How director Marc Forster stood up to Miramax wanting to tinker with the final cut of the movie Finding Neverland, and how he ultimately got his way.

You don’t tend to have to look too far across the film press to find stories of creative struggles. Of the moment when a filmmaker finds themselves in dispute with a studio, in the latest chapter of what happens when commerce meets art. That said, there are some such stories that fly under the radar, and I happened upon one surrounding the Oscar-nominated drama Finding Neverland. What makes this particularly interesting, at least to my nerdy brain, is how director Marc Forster broke the impasse.

Finding Neverland is described as a historic fantasy drama, and it’s the story of writer J M Barrie in his younger years. Barrie would go on to create the character of Peter Pan of course, but a story exploring his relationship with Sylvia Llewleyn Davies was harnessed for the successful play The Man Who Was Peter Pan. This is the tale that led to Barrie coming up with the idea for Pan, and the play itself debuted in 1988 from writer Allan Knee. Eventually, a film adaptation project was put in motion at Miramax.

There were problems in mounting the production. The film had a release date originally inked in for 2003 before Columbia Pictures objected. It had the film rights to Barrie’s original Peter Pan play, and – in collaboration with Universal Pictures – it was after all making a fresh movie of the story set for release the same year. You might remember it: it featured Hello To Jason Isaacs as a quite splendid Captain Hook.

A deal was thus brokered whereby Miramax’s film could only use extracts from the Peter Pan play if it delayed the release date of Finding Neverland, and thus the movie found itself shunted back to autumn of 2004.

Johnny Depp and Kate Winslet led the cast of the film, with Marc Forster directing (after many others had passed on the opportunity), his first helming outing since helping steer Halle Berry to an Academy Award with Monster’s Ball in 2001. David Magee wrote the screenplay to the movie, and the movie shot in the summer of 2002.

What the extended post-production period on the movie allowed, though, was a battle over moments within the movie. No spoilers here, incidentally. It’s hardly an earth-shattering revelation that a Miramax project was mired in a battle over the final cut of a picture (it would be one of the last Miramax films overseen by convicted rapist Harvey Weinstein and his brother, Bob). What makes this story different is how Forster reacted to the studio pressure.

The detail is hidden away at the end of a Premiere article from its November 2006 issue. The piece is primarily about the film Forster went on to make next, the outstanding Stranger Than Fiction. Yet it reveals that at one stage Miramax bosses wanted changes made to the final cut of Final Neverland, and that they were changes Forster disagreed with.

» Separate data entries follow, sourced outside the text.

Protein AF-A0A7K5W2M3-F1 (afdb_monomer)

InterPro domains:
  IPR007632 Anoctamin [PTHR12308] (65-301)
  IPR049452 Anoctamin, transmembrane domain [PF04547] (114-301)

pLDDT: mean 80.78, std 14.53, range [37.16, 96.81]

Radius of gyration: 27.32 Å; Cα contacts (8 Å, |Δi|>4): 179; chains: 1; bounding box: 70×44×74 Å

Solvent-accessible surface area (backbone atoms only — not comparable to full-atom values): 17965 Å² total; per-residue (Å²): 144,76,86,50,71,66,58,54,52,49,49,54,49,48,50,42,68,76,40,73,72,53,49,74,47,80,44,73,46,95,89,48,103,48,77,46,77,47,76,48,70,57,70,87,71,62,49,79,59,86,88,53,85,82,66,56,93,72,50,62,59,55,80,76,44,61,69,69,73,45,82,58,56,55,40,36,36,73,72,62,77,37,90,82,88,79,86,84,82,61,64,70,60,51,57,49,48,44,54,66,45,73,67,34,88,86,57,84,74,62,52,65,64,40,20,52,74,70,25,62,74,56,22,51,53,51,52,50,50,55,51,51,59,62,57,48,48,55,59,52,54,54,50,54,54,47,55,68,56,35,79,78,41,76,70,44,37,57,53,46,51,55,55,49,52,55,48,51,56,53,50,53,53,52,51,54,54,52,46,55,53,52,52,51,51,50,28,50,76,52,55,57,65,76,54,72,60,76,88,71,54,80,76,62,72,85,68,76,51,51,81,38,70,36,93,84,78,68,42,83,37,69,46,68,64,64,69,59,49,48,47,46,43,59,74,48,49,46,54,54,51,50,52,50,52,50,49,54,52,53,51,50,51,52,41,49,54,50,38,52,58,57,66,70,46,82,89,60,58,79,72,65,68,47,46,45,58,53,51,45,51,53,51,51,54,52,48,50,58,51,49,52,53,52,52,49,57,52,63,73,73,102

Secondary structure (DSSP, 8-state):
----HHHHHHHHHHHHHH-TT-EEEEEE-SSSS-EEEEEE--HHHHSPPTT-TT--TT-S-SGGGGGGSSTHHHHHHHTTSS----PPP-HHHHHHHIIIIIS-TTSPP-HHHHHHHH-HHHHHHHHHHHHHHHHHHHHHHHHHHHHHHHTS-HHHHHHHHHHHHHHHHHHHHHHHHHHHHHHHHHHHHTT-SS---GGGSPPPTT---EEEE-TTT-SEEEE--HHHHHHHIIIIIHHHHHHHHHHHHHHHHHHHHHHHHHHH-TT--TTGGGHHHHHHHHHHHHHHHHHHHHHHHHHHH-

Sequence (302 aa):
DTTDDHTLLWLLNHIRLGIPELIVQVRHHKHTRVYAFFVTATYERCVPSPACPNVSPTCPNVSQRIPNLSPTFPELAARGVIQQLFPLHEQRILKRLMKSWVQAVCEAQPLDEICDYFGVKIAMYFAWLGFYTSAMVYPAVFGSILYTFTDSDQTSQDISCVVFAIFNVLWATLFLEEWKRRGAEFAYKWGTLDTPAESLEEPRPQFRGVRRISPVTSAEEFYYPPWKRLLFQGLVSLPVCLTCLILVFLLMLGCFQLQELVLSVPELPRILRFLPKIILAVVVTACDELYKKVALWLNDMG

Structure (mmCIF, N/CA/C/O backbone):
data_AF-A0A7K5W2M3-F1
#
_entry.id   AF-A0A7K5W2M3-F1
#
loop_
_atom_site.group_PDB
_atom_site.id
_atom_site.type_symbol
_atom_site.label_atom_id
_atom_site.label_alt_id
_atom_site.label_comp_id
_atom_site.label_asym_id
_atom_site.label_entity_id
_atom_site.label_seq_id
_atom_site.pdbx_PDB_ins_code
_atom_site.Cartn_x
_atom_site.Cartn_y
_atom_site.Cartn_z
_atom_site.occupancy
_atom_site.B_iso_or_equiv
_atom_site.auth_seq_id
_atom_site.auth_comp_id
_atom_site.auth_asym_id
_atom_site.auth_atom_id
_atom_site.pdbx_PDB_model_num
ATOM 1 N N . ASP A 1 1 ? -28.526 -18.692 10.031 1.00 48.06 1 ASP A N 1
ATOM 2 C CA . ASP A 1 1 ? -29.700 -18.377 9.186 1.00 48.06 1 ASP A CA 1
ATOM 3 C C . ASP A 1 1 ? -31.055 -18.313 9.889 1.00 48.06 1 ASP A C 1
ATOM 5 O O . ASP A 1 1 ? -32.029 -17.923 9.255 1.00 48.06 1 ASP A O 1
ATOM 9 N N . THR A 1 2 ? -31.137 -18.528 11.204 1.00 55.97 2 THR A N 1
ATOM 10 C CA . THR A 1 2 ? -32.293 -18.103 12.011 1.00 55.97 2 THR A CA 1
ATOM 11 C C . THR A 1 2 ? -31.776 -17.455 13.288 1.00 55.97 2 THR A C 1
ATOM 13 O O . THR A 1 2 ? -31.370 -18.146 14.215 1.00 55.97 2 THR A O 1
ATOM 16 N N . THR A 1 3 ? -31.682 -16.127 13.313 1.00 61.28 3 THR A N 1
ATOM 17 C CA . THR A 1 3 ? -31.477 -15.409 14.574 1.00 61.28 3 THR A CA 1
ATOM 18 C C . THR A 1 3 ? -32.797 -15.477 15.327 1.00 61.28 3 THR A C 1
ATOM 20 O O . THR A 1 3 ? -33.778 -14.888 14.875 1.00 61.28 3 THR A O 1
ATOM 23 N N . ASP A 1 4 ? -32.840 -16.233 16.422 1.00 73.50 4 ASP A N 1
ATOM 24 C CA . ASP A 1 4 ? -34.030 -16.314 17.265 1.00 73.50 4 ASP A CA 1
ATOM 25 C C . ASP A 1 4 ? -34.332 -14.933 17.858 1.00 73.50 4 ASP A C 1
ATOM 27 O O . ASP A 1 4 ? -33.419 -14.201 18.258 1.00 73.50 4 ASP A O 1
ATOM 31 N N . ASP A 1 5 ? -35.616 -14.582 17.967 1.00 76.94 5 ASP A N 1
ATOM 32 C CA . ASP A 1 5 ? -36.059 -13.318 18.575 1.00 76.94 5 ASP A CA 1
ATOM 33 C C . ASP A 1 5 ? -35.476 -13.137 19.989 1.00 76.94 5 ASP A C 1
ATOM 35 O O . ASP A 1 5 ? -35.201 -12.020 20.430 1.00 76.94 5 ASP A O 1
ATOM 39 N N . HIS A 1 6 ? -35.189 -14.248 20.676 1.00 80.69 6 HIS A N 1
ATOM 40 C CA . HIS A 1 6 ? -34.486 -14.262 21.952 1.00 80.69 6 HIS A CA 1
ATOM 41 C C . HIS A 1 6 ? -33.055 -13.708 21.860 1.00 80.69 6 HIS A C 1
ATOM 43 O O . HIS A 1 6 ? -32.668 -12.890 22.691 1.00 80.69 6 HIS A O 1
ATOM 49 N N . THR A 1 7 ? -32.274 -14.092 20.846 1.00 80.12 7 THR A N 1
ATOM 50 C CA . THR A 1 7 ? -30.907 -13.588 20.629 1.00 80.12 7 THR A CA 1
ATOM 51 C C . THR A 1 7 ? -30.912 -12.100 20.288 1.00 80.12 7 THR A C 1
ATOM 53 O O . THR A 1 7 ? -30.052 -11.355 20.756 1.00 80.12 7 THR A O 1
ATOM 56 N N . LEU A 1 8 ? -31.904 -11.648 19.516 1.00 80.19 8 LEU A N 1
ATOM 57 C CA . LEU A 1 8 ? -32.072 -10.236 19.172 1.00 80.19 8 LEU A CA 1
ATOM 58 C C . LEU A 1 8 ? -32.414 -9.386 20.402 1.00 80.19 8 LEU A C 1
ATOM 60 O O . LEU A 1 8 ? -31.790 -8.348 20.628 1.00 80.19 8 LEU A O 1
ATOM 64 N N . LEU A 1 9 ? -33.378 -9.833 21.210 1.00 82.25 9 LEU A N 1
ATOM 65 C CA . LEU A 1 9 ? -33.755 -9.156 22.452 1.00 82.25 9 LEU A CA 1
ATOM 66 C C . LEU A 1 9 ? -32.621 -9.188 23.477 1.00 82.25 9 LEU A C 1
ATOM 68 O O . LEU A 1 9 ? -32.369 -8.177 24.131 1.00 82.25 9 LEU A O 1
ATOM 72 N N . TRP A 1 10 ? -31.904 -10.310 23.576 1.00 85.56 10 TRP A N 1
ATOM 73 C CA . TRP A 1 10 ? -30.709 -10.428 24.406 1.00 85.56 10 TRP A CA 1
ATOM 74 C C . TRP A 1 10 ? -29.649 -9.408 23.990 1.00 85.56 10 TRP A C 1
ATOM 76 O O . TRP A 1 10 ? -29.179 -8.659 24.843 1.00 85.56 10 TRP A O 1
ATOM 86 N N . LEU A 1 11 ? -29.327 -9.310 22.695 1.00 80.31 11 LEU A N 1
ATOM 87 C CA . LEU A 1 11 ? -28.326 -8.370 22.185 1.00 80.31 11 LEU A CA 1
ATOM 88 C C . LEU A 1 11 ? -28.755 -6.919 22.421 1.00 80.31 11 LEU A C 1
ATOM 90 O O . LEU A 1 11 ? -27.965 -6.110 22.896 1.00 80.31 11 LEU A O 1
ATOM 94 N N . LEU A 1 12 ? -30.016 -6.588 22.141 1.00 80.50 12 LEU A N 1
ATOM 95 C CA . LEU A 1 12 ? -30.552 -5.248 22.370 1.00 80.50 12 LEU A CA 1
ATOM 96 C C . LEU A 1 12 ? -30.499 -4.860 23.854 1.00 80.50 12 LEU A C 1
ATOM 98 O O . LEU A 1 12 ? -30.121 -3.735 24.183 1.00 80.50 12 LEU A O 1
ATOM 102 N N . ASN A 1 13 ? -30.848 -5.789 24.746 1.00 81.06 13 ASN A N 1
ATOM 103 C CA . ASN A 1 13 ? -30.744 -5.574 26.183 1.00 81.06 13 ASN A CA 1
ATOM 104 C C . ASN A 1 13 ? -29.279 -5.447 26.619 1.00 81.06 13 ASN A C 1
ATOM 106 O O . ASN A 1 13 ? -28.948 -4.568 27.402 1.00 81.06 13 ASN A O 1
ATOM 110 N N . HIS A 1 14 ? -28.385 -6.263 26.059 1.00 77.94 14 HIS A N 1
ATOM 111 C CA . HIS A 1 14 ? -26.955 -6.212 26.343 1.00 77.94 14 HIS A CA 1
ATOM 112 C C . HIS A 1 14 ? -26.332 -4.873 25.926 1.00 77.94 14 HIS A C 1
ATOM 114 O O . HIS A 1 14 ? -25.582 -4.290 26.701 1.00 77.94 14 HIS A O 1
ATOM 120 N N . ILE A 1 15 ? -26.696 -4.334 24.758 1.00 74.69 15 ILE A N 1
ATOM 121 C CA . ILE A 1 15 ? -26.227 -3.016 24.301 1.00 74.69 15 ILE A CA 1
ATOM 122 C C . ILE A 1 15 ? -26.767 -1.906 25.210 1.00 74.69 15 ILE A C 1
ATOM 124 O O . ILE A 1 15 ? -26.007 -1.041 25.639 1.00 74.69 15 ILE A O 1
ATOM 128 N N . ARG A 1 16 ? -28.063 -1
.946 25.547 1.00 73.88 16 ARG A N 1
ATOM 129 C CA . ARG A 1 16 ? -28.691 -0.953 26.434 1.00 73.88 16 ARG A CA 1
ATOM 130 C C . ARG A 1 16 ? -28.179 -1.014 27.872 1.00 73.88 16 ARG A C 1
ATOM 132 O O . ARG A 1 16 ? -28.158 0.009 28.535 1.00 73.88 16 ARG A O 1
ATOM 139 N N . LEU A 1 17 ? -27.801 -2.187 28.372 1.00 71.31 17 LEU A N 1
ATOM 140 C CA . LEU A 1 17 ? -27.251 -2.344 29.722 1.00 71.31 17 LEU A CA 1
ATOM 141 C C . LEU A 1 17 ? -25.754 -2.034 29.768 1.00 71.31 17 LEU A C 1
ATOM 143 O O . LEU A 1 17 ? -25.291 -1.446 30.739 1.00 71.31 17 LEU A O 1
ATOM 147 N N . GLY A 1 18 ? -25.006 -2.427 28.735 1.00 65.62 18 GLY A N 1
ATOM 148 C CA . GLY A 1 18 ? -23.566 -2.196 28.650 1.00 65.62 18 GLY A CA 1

No hissy fit on his part here, though. Instead, Forster tried something different, as revealed by Dustin Hoffman – who appears in both Finding Neverland and Stranger Than Fiction – in the article. “He told then ‘no, I don’t agree with you and I’m not going to do it’”, Hoffman relates as to when Forster was ordered to make the changes.

But then Forster added in his conversation with the studio: “But it’s your film, you can do whatever you want. But take my name off it”. As simple as that. No fight, an acceptance of who held the purse strings and contractual final cut, and a very straightforward willingness to quietly walk away if Miramax pressed ahead with the version it wanted.

Hoffman queried as to whether Forster really wanted to do that, and was told ‘the film’s not me. It’s not my identity. My identity is me’, and that was the fuel for his decision. As Hoffman would note, it was something he himself had taken a lifetime to learn.

Miramax, faced with what was ultimately quite a passive protest, relented. Forster got the cut of Finding Neverland that he felt was the right one, and it’s hard to not suggest history has proven him correct. Not only was this modest $25m production a hit – grossing $116m around the world by the time its box office run was over (only just shy of the takings for Sony and Universal’s far more expensive Peter Pan) – but it also became a major awards contender too.

The film would earn seven Academy Award nominations in 2005, include one for Best Picture (at the time when just five movies got nominated for the top prize). It took home Oscar gold too, for the original score by Jan A P Kaczmarek.

But more importantly than that, it got to be the film that its director felt it should be, without a drawn out public dispute. And by – appreciating that this tactic may not have worked with Miramax a decade earlier – a director willing to cut their losses and walk away rather than having to fight against executives for what he believed in.